I can give you a more exact answer if you tell me what model number you dell is or what cpu is in it.
June 3, 2008 7:30:52 AM

Thanks Psy

I have a Dell Inspiron 640M
Processor : Centrino Duo T2250 @ 1.73 Ghz
June 3, 2008 7:43:13 AM

HAHA I should have read more carefully. didn't realize you had a laptop. your memory is fine. really the only thing you can do to improve performance is to disable any of of the power saving features while the laptop is plugged in.

In windows vista you simply right click the battery icon ont he lower right and take it from there.

Can't remember how to do it in XP.

Sorry of the unnecessary confusion
June 3, 2008 7:47:01 AM

Thank God !!

that means i can put any RAM in the slots as long as it is DDR2
do i have to worry abt clocking speeds or any such details of the RAM ?

My power settings have been set to work on max ...
As in when plugged never shut down, never do anything .. just keep working :p 

the only thing that as troubling my was that the rating of the RAMs
one said C4 and the other Y5
June 3, 2008 7:47:35 AM

Your two sticks of memory have different speeds and different timings.

The 512MB is DDR2-533 4-4-4
The other is 1 GB of DDR-667 5-5-5

According to the Hynix product coding table, the "1G" in the 6th and 7th positions of the number identify this as 1 GB memory, not 2 GB which would be "2G".

I know the slower speed of the 512MB memory will cause the 1GB to operate at the slower speed of 533 MHz.

But the higher speed (originally) 1 GB memory has slower timings.
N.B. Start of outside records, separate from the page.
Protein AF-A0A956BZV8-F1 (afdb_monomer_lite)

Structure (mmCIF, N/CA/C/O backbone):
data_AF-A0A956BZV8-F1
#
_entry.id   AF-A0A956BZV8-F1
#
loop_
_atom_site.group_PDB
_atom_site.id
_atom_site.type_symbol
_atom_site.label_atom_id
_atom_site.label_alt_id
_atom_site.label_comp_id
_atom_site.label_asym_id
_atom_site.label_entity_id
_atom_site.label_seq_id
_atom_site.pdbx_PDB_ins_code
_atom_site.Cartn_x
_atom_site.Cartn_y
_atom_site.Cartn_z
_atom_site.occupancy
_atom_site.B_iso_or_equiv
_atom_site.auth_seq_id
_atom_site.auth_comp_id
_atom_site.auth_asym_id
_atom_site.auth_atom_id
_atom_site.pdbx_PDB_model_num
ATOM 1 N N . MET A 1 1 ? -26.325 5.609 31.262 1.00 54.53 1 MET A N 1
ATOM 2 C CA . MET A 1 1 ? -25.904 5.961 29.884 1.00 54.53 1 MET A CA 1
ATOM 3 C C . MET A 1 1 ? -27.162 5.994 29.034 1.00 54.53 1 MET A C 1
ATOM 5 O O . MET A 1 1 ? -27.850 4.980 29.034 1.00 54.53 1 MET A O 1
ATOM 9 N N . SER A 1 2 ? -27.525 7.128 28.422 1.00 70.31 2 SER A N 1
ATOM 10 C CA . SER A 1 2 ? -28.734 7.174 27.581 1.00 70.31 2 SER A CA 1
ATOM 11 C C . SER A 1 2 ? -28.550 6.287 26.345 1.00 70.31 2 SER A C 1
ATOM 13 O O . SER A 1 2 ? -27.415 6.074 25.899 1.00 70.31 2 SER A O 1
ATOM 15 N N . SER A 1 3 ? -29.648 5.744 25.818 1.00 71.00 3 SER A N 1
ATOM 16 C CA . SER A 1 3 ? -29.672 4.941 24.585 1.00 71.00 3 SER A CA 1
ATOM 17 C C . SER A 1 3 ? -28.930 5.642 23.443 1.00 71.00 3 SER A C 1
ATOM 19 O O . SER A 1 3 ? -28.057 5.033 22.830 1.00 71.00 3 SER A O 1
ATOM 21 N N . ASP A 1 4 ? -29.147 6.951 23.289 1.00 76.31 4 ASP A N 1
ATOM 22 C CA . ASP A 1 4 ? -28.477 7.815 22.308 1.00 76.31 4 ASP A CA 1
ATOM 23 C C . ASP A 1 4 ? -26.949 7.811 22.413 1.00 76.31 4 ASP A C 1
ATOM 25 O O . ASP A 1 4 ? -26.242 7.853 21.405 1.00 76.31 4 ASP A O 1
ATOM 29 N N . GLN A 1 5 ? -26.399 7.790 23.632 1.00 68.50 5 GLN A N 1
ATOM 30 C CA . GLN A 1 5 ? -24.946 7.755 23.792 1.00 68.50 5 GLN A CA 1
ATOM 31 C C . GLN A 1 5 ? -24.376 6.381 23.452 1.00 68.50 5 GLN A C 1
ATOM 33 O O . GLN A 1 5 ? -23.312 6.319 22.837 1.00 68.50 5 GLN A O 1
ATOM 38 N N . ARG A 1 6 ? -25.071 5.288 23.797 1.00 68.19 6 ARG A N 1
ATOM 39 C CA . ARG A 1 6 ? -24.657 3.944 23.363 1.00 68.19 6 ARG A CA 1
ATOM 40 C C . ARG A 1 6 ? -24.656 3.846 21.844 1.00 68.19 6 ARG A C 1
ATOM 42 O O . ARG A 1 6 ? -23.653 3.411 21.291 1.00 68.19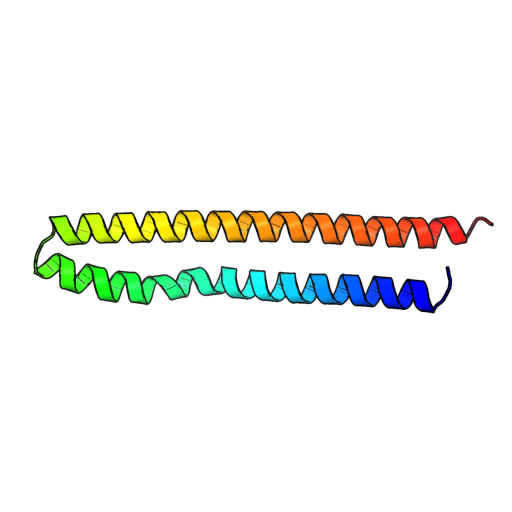 6 ARG A O 1
ATOM 49 N N . GLU A 1 7 ? -25.714 4.324 21.200 1.00 76.38 7 GLU A N 1
ATOM 50 C CA . GLU A 1 7 ? -25.880 4.265 19.749 1.00 76.38 7 GLU A CA 1
ATOM 51 C C . GLU A 1 7 ? -24.809 5.078 19.001 1.00 76.38 7 GLU A C 1
ATOM 53 O O . GLU A 1 7 ? -24.192 4.592 18.050 1.00 76.38 7 GLU A O 1
ATOM 58 N N . LYS A 1 8 ? -24.484 6.285 19.489 1.00 79.38 8 LYS A N 1
ATOM 59 C CA . LYS A 1 8 ? -23.387 7.094 18.930 1.00 79.38 8 LYS A CA 1
ATOM 60 C C . LYS A 1 8 ? -22.026 6.414 19.071 1.00 79.38 8 LYS A C 1
ATOM 62 O O . LYS A 1 8 ? -21.216 6.479 18.147 1.00 79.38 8 LYS A O 1
ATOM 67 N N . TRP A 1 9 ? -21.755 5.766 20.205 1.00 72.75 9 TRP A N 1
ATOM 68 C CA . TRP A 1 9 ? -20.490 5.059 20.420 1.00 72.75 9 TRP A CA 1
ATOM 69 C C . TRP A 1 9 ? -20.379 3.792 19.568 1.00 72.75 9 TRP A C 1
ATOM 71 O O . TRP A 1 9 ? -19.328 3.573 18.967 1.00 72.75 9 TRP A O 1
ATOM 81 N N . THR A 1 10 ? -21.448 3.002 19.437 1.00 76.44 10 THR A N 1
ATOM 82 C CA . THR A 1 10 ? -21.461 1.814 18.568 1.00 76.44 10 THR A CA 1
ATOM 83 C C . THR A 1 10 ? -21.312 2.183 17.098 1.00 76.44 10 THR A C 1
ATOM 85 O O . THR A 1 10 ? -20.510 1.568 16.401 1.00 76.44 10 THR A O 1
ATOM 88 N N . ALA A 1 11 ? -21.989 3.239 16.636 1.00 81.94 11 ALA A N 1
ATOM 89 C CA . ALA A 1 11 ? -21.837 3.735 15.269 1.00 81.94 11 ALA A CA 1
ATOM 90 C C . ALA A 1 11 ? -20.403 4.214 14.987 1.00 81.94 11 ALA A C 1
ATOM 92 O O . ALA A 1 11 ? -19.876 4.025 13.891 1.00 81.94 11 ALA A O 1
ATOM 93 N N . ARG A 1 12 ? -19.739 4.810 15.985 1.00 77.88 12 ARG A N 1
ATOM 94 C CA . ARG A 1 12 ? -18.352 5.268 15.854 1.00 77.88 12 ARG A CA 1
ATOM 95 C C . ARG A 1 12 ? -17.364 4.105 15.770 1.00 77.88 12 ARG A C 1
ATOM 97 O O . ARG A 1 12 ? -16.444 4.174 14.962 1.00 77.88 12 ARG A O 1
ATOM 104 N N . VAL A 1 13 ? -17.566 3.047 16.558 1.00 77.56 13 VAL A N 1
ATOM 105 C CA . VAL A 1 13 ? -16.757 1.818 16.479 1.00 77.56 13 VAL A CA 1
ATOM 106 C C . VAL A 1 13 ? -16.960 1.124 15.131 1.00 77.56 13 VAL A C 1
ATOM 108 O O . VAL A 1 13 ? -15.973 0.793 14.485 1.00 77.56 13 VAL A O 1
ATOM 111 N N . ALA A 1 14 ? -18.205 1.011 14.656 1.00 80.50 14 ALA A N 1
ATOM 112 C CA . ALA A 1 14 ? -18.509 0.419 13.352 1.00 80.50 14 ALA A CA 1
ATOM 113 C C . ALA A 1 14 ? -17.813 1.160 12.193 1.00 80.50 14 ALA A C 1
ATOM 115 O O . ALA A 1 14 ? -17.200 0.529 11.337 1.00 80.50 14 ALA A O 1
ATOM 116 N N . ARG A 1 15 ? -17.808 2.504 12.205 1.00 82.88 15 ARG A N 1
ATOM 117 C CA . ARG A 1 15 ? -17.061 3.295 11.206 1.00 82.88 15 ARG A CA 1
ATOM 118 C C . ARG A 1 15 ? -15.553 3.038 11.252 1.00 82.88 15 ARG A C 1
ATOM 120 O O . ARG A 1 15 ? -14.923 2.922 10.207 1.00 82.88 15 ARG A O 1
ATOM 127 N N . MET A 1 16 ? -14.970 2.932 12.448 1.00 77.69 16 MET A N 1
ATOM 128 C CA . MET A 1 16 ? -13.541 2.618 12.581 1.00 77.69 16 MET A CA 1
ATOM 129 C C . MET A 1 16 ? -13.212 1.210 12.065 1.00 77.69 16 MET A C 1
ATOM 131 O O . MET A 1 16 ? -12.141 1.005 11.501 1.00 77.69 16 MET A O 1
ATOM 135 N N . GLU A 1 17 ? -14.116 0.243 12.234 1.00 80.88 17 GLU A N 1
ATOM 136 C CA . GLU A 1 17 ? -13.954 -1.110 11.690 1.00 80.88 17 GLU A CA 1
ATOM 137 C C . GLU A 1 17 ? -14.016 -1.130 10.156 1.00 80.88 17 GLU A C 1
ATOM 139 O O . GLU A 1 17 ? -13.198 -1.804 9.526 1.00 80.88 17 GLU A O 1
ATOM 144 N N . GLU A 1 18 ? -14.910 -0.349 9.542 1.00 84.81 18 GLU A N 1
ATOM 145 C CA . GLU A 1 18 ? -14.965 -0.184 8.082 1.00 84.81 18 GLU A CA 1
ATOM 146 C C . GLU A 1 18 ? -13.675 0.431 7.515 1.00 84.81 18 GLU A C 1
ATOM 148 O O . GLU A 1 18 ? -13.131 -0.069 6.525 1.00 84.81 18 GLU A O 1
ATOM 153 N N . GLU A 1 19 ? -13.134 1.469 8.162 1.00 81.25 19 GLU A N 1
ATOM 154 C CA . GLU A 1 19 ? -11.849 2.073 7.780 1.00 81.25 19 GLU A CA 1
ATOM 155 C C . GLU A 1 19 ? -10.696 1.064 7.874 1.00 81.25 19 GLU A C 1
ATOM 157 O O . GLU A 1 19 ? -9.839 0.989 6.987 1.00 81.25 19 GLU A O 1
ATOM 162 N N . LEU A 1 20 ? -10.696 0.232 8.917 1.00 79.25 20 LEU A N 1
ATOM 163 C CA . LEU A 1 20 ? -9.689 -0.807 9.103 1.00 79.25 20 LEU A CA 1
ATOM 164 C C . LEU A 1 20 ? -9.807 -1.903 8.039 1.00 79.25 20 LEU A C 1
ATOM 166 O O . LEU A 1 20 ? -8.794 -2.364 7.516 1.00 79.25 20 LEU A O 1
ATOM 170 N N . ALA A 1 21 ? -11.030 -2.278 7.658 1.00 83.75 21 ALA A N 1
ATOM 171 C CA . ALA A 1 21 ? -11.276 -3.225 6.576 1.00 83.75 21 ALA A CA 1
ATOM 172 C C . ALA A 1 21 ? -10.804 -2.687 5.213 1.00 83.75 21 ALA A C 1
ATOM 174 O O . ALA A 1 21 ? -10.260 -3.443 4.402 1.00 83.75 21 ALA A O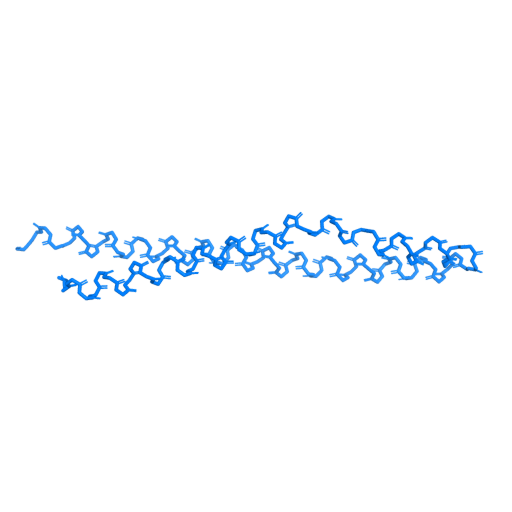 1
ATOM 175 N N . LEU A 1 22 ? -10.960 -1.383 4.959 1.00 84.62 22 LEU A N 1
ATOM 176 C CA . LEU A 1 22 ? -10.414 -0.727 3.767 1.00 84.62 22 LEU A CA 1
ATOM 177 C C . LEU A 1 22 ? -8.883 -0.755 3.757 1.00 84.62 22 LEU A C 1
ATOM 179 O O . LEU A 1 22 ? -8.292 -1.133 2.743 1.00 84.62 22 LEU A O 1
ATOM 183 N N . LEU A 1 23 ? -8.243 -0.423 4.879 1.00 79.81 23 LEU A N 1
ATOM 184 C CA . LEU A 1 23 ? -6.786 -0.501 5.029 1.00 79.81 23 LEU A CA 1
ATOM 185 C C . LEU A 1 23 ? -6.271 -1.937 4.846 1.00 79.81 23 LEU A C 1
ATOM 187 O O . LEU A 1 23 ? -5.265 -2.143 4.169 1.00 79.81 23 LEU A O 1
ATOM 191 N N . ASP A 1 24 ? -6.984 -2.939 5.366 1.00 82.00 24 ASP A N 1
ATOM 192 C CA . ASP A 1 24 ? -6.652 -4.356 5.182 1.00 82.00 24 ASP A CA 1
ATOM 193 C C . ASP A 1 24 ? -6.768 -4.784 3.712 1.00 82.00 24 ASP A C 1
ATOM 195 O O . ASP A 1 24 ? -5.901 -5.502 3.207 1.00 82.00 24 ASP A O 1
ATOM 199 N N . ARG A 1 25 ? -7.790 -4.307 2.989 1.00 83.56 25 ARG A N 1
ATOM 200 C CA . ARG A 1 25 ? -7.918 -4.539 1.541 1.00 83.56 25 ARG A CA 1
ATOM 201 C C . ARG A 1 25 ? -6.799 -3.867 0.751 1.00 83.56 25 ARG A C 1
ATOM 203 O O . ARG A 1 25 ? -6.258 -4.489 -0.160 1.00 83.56 25 ARG A O 1
ATOM 210 N N . GLN A 1 26 ? -6.436 -2.630 1.090 1.00 81.81 26 GLN A N 1
ATOM 211 C CA . GLN A 1 26 ? -5.320 -1.922 0.454 1.00 81.81 26 GLN A CA 1
ATOM 212 C C . GLN A 1 26 ? -3.988 -2.630 0.723 1.00 81.81 26 GLN A C 1
ATOM 214 O O . GLN A 1 26 ? -3.198 -2.823 -0.198 1.00 81.81 26 GLN A O 1
ATOM 219 N N . TRP A 1 27 ? -3.784 -3.117 1.949 1.00 79.12 27 TRP A N 1
ATOM 220 C CA . TRP A 1 27 ? -2.631 -3.936 2.314 1.00 79.12 27 TRP A CA 1
ATOM 221 C C . TRP A 1 27 ? -2.564 -5.232 1.502 1.00 79.12 27 TRP A C 1
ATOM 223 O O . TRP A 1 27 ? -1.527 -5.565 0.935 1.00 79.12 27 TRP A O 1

I am not sure how the timing differences are negotiated but I would guess it is not good. It might mean the timing of the 512 MB memory is slowed to 5-5-5. If so, this makes your memory run slower and applications or tasks that are not using more than your original memory would run slower. But I would think some applications requiring more than the old 1 GB might be speeded up by having more memory avaiable, even if at a slightly slower speed.

The differences in memory could be keeping it from running in dual channel mode which might slow it down some. However a previous review by THG showed little difference between single and dual channel memory.

http://www.tomshardware.com/reviews/PARALLEL-PROCESSING...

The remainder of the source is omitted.